Only one stretch of the records below should be repeated. It starts with the line containing "ATOM 206 O O" and goes on through the line containing "ATOM 225 C CA", exactly as written.

**Task data:**

================

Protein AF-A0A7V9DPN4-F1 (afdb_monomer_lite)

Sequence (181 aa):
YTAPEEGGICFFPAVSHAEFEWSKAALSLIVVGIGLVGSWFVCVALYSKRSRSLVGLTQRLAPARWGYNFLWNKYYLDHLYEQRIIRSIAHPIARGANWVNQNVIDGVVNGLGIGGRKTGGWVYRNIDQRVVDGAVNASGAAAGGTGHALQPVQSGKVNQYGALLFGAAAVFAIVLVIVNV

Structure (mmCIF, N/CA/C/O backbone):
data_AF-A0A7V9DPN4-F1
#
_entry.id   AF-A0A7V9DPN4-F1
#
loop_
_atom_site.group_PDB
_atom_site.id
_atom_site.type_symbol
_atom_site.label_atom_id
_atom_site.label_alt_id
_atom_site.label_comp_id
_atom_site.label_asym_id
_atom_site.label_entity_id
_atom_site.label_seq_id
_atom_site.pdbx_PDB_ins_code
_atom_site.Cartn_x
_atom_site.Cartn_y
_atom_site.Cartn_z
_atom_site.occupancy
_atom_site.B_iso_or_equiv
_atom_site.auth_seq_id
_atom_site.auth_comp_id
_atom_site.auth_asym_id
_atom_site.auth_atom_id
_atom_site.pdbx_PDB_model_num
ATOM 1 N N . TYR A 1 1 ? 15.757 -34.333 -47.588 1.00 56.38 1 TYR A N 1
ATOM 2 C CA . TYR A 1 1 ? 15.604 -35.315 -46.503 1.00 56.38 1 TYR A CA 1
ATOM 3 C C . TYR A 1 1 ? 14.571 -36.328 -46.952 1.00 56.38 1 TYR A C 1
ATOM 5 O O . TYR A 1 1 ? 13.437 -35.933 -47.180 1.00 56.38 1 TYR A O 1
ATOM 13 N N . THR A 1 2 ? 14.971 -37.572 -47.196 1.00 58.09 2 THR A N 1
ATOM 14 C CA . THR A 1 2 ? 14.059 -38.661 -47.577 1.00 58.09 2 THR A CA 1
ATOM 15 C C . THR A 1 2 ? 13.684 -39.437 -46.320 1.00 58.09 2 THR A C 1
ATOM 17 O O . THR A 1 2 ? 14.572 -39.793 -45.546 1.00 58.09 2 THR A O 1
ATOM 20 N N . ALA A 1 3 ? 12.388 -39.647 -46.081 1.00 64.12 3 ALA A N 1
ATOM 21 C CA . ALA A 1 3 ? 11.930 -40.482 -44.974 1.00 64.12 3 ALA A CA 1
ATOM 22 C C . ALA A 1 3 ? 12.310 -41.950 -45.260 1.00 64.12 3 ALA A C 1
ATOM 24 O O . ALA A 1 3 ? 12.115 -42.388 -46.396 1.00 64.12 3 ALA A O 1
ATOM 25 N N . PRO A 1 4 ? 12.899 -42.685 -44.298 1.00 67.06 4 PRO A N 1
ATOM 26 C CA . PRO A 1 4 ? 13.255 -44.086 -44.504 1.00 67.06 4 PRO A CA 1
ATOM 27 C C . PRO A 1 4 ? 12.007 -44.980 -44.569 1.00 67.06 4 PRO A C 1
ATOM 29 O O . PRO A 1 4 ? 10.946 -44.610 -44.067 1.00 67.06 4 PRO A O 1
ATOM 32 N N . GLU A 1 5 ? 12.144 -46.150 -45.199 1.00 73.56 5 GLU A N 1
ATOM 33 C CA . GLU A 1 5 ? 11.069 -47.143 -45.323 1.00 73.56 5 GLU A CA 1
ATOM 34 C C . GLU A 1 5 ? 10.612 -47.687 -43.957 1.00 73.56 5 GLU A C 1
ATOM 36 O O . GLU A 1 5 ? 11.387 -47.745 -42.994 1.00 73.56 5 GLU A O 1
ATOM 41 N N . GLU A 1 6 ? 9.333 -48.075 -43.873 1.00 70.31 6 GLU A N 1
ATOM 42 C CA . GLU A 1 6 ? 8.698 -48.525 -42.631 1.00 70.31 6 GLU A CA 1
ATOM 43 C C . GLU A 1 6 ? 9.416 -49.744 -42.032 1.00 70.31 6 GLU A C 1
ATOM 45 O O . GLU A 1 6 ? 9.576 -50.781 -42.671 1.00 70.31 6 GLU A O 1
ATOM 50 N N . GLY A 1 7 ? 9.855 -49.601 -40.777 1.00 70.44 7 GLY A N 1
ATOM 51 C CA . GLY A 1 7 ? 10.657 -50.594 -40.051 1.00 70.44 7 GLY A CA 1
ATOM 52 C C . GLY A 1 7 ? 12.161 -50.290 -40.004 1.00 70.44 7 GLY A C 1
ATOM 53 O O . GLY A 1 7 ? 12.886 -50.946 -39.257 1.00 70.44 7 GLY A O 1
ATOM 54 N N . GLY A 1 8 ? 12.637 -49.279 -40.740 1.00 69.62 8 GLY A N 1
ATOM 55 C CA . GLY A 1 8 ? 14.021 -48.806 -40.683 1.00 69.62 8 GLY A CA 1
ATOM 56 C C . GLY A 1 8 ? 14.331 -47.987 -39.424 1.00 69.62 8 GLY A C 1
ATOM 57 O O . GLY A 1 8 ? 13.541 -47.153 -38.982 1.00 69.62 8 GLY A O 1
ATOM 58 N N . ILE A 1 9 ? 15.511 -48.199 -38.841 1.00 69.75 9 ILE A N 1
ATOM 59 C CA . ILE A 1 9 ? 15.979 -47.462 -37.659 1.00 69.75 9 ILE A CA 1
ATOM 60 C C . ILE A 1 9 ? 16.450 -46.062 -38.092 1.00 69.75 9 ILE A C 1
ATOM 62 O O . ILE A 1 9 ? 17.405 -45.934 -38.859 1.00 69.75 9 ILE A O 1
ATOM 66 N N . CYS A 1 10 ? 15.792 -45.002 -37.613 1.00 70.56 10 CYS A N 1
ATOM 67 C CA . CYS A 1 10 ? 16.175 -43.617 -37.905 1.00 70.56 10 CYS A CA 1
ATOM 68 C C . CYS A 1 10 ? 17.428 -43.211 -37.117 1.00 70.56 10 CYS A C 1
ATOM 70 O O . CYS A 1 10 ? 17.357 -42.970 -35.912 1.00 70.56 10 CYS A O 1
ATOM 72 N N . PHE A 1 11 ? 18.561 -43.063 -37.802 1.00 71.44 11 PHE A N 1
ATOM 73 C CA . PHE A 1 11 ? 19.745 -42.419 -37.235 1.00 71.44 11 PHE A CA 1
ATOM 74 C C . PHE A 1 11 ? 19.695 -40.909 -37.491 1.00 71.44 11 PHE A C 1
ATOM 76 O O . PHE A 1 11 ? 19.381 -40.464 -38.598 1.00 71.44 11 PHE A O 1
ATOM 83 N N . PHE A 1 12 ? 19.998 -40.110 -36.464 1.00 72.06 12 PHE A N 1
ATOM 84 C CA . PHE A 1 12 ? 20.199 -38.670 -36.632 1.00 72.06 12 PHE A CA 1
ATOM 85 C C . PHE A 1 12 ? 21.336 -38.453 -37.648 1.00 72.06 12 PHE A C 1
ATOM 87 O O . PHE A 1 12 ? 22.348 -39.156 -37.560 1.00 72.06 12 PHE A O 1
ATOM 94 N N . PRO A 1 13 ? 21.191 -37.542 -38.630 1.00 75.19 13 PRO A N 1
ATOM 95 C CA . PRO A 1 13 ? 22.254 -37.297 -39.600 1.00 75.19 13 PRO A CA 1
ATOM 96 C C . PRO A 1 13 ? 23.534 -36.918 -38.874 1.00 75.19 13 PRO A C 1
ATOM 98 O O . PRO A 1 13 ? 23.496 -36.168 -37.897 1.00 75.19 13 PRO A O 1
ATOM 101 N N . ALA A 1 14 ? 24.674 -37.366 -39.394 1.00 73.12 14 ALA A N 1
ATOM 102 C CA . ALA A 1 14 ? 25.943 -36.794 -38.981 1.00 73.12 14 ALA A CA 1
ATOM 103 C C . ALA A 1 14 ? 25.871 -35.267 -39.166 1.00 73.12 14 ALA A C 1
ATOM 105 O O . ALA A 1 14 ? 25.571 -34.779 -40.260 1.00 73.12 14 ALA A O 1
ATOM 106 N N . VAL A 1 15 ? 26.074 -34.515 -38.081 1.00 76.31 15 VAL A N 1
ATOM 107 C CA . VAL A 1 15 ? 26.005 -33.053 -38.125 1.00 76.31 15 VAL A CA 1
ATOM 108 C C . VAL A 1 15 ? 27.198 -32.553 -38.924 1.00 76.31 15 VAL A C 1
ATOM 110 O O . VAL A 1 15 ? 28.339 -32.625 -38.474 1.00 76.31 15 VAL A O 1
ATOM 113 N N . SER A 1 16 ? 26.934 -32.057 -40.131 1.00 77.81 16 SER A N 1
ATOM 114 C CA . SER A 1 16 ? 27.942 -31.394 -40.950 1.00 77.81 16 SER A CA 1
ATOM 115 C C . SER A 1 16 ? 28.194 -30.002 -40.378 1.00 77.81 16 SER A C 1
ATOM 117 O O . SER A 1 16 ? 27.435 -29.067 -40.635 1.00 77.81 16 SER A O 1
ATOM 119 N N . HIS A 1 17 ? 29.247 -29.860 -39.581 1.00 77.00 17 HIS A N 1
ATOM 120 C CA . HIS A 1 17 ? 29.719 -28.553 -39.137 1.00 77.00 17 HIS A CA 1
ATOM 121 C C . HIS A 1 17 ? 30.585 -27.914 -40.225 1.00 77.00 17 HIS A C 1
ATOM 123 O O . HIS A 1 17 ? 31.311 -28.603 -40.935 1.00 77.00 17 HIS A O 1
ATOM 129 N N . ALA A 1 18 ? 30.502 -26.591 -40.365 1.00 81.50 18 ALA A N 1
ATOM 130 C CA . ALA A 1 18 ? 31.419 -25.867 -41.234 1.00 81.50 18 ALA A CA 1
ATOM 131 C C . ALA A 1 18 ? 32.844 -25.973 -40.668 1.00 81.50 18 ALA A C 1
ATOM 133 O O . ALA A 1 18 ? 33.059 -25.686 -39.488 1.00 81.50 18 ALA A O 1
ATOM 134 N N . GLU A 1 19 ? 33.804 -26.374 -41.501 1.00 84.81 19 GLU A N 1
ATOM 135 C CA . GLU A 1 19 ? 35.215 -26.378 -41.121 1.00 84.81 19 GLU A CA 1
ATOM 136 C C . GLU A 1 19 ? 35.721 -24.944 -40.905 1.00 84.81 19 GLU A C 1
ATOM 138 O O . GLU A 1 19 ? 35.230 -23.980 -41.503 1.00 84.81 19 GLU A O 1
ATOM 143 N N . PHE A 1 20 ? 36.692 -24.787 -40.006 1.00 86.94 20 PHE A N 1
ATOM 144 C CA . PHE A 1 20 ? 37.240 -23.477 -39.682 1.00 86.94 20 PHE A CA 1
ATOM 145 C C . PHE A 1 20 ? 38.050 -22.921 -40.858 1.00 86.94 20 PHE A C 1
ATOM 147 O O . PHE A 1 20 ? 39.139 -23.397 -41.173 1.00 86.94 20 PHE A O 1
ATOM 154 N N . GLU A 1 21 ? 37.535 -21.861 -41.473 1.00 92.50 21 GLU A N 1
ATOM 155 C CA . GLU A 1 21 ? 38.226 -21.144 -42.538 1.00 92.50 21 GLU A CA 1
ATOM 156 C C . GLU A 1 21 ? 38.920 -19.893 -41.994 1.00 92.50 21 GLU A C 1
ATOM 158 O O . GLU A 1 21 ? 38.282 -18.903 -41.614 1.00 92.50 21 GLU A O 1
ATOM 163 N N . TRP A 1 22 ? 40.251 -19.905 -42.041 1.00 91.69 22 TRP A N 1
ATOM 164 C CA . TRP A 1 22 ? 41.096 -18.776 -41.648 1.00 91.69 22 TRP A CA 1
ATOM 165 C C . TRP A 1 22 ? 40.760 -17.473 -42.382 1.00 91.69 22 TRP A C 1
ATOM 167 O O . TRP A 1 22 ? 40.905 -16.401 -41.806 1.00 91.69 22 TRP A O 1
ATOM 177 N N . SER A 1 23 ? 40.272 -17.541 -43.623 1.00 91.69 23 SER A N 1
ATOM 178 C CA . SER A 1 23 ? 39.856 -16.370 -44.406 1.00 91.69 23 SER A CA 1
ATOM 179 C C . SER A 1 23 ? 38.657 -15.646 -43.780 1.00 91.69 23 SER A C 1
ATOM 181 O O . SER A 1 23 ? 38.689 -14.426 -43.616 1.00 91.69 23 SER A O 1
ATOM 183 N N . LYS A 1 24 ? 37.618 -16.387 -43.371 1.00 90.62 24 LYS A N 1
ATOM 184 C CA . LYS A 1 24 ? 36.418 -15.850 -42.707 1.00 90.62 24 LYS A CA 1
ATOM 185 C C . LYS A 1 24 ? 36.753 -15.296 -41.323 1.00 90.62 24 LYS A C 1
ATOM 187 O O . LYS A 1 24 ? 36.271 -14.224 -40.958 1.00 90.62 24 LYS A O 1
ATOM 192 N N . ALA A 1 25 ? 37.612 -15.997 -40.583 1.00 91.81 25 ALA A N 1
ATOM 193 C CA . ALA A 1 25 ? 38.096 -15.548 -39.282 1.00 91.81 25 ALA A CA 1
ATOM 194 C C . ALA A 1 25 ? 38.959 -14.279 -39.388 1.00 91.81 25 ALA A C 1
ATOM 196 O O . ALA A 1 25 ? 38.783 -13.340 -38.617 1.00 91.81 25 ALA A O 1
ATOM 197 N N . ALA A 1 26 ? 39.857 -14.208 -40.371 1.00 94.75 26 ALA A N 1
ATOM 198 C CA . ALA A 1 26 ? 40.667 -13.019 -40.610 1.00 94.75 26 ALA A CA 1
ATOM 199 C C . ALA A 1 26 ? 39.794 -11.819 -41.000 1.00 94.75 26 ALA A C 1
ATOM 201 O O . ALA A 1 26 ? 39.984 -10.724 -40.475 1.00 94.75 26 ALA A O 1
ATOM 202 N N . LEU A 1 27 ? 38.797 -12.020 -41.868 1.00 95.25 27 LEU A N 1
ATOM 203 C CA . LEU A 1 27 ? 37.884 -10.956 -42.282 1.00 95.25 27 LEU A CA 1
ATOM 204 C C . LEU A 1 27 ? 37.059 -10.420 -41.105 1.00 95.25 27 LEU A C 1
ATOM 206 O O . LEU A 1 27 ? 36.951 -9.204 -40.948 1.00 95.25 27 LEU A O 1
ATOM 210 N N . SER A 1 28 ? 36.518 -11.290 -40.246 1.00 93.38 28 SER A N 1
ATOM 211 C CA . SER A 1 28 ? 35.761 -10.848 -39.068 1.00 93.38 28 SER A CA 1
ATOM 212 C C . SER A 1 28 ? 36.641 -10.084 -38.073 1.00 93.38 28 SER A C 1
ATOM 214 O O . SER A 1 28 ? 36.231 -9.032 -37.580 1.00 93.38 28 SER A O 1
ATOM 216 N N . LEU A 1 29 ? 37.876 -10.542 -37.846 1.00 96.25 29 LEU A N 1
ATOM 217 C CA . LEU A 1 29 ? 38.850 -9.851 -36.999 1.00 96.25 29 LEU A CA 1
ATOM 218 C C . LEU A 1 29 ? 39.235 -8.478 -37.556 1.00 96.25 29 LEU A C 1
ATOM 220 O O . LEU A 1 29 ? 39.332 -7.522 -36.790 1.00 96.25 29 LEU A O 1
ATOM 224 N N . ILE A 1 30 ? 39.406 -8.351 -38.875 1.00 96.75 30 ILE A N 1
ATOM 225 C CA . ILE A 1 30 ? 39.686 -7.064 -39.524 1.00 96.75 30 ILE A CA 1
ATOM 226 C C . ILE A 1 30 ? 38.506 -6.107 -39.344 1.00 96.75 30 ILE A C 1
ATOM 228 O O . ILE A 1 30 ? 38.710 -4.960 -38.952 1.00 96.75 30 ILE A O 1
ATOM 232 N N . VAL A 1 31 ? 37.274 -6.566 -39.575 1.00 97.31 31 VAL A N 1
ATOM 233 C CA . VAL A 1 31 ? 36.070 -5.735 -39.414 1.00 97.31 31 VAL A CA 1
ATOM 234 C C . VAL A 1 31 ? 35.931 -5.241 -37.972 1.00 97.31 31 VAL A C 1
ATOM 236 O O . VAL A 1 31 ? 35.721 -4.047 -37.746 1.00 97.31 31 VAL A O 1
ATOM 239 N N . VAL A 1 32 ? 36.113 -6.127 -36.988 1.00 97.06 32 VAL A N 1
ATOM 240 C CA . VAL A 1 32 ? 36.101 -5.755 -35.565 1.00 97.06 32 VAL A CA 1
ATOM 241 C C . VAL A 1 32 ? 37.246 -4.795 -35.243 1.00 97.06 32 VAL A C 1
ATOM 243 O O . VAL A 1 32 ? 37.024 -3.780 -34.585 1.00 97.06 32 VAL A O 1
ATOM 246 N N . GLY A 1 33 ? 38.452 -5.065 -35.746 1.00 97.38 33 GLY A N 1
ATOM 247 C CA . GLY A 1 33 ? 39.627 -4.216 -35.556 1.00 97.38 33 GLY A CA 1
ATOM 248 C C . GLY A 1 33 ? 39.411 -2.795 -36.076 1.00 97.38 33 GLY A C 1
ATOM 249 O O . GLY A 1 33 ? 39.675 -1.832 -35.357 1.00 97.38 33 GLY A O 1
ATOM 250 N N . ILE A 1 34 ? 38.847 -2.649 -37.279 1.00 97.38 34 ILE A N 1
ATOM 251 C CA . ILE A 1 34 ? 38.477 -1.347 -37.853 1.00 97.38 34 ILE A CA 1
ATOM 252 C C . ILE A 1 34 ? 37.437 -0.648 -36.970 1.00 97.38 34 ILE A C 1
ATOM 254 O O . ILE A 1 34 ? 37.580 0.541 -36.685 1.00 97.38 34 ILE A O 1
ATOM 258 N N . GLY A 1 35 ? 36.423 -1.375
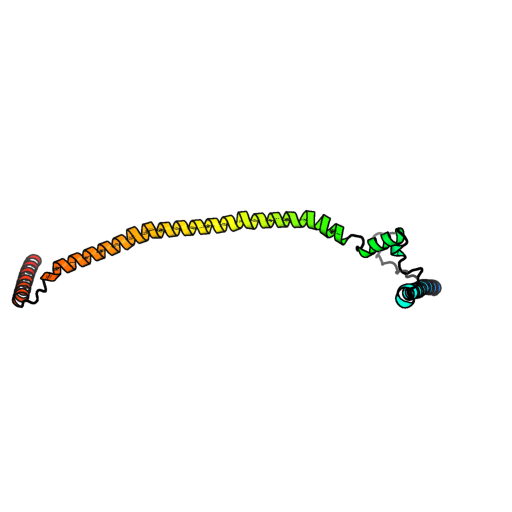 -36.493 1.00 97.06 35 GLY A N 1
ATOM 259 C CA . GLY A 1 35 ? 35.404 -0.830 -35.595 1.00 97.06 35 GLY A CA 1
ATOM 260 C C . GLY A 1 35 ? 35.985 -0.307 -34.279 1.00 97.06 35 GLY A C 1
ATOM 261 O O . GLY A 1 35 ? 35.640 0.794 -33.844 1.00 97.06 35 GLY A O 1
ATOM 262 N N . LEU A 1 36 ? 36.907 -1.054 -33.668 1.00 97.25 36 LEU A N 1
ATOM 263 C CA . LEU A 1 36 ? 37.572 -0.671 -32.421 1.00 97.25 36 LEU A CA 1
ATOM 264 C C . LEU A 1 36 ? 38.487 0.539 -32.611 1.00 97.25 36 LEU A C 1
ATOM 266 O O . LEU A 1 36 ? 38.385 1.503 -31.852 1.00 97.25 36 LEU A O 1
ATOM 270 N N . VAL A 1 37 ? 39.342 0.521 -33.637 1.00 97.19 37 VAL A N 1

================

**Exercise response:**
ATOM 206 O O . LEU A 1 27 ? 36.951 -9.204 -40.948 1.00 95.25 27 LEU A O 1
ATOM 210 N N . SER A 1 28 ? 36.518 -11.290 -40.246 1.00 93.38 28 SER A N 1
ATOM 211 C CA . SER A 1 28 ? 35.761 -10.848 -39.068 1.00 93.38 28 SER A CA 1
ATOM 212 C C . SER A 1 28 ? 36.641 -10.084 -38.073 1.00 93.38 28 SER A C 1
ATOM 214 O O . SER A 1 28 ? 36.231 -9.032 -37.580 1.00 93.38 28 SER A O 1
ATOM 216 N N . LEU A 1 29 ? 37.876 -10.542 -37.846 1.00 96.25 29 LEU A N 1
ATOM 217 C CA . LEU A 1 29 ? 38.850 -9.851 -36.999 1.00 96.25 29 LEU A CA 1
ATOM 218 C C . LEU A 1 29 ? 39.235 -8.478 -37.556 1.00 96.25 29 LEU A C 1
ATOM 220 O O . LEU A 1 29 ? 39.332 -7.522 -36.790 1.00 96.25 29 LEU A O 1
ATOM 224 N N . ILE A 1 30 ? 39.406 -8.351 -38.875 1.00 96.75 30 ILE A N 1
ATOM 225 C CA . ILE A 1 30 ? 39.686 -7.064 -39.524 1.00 96.75 30 ILE A CA 1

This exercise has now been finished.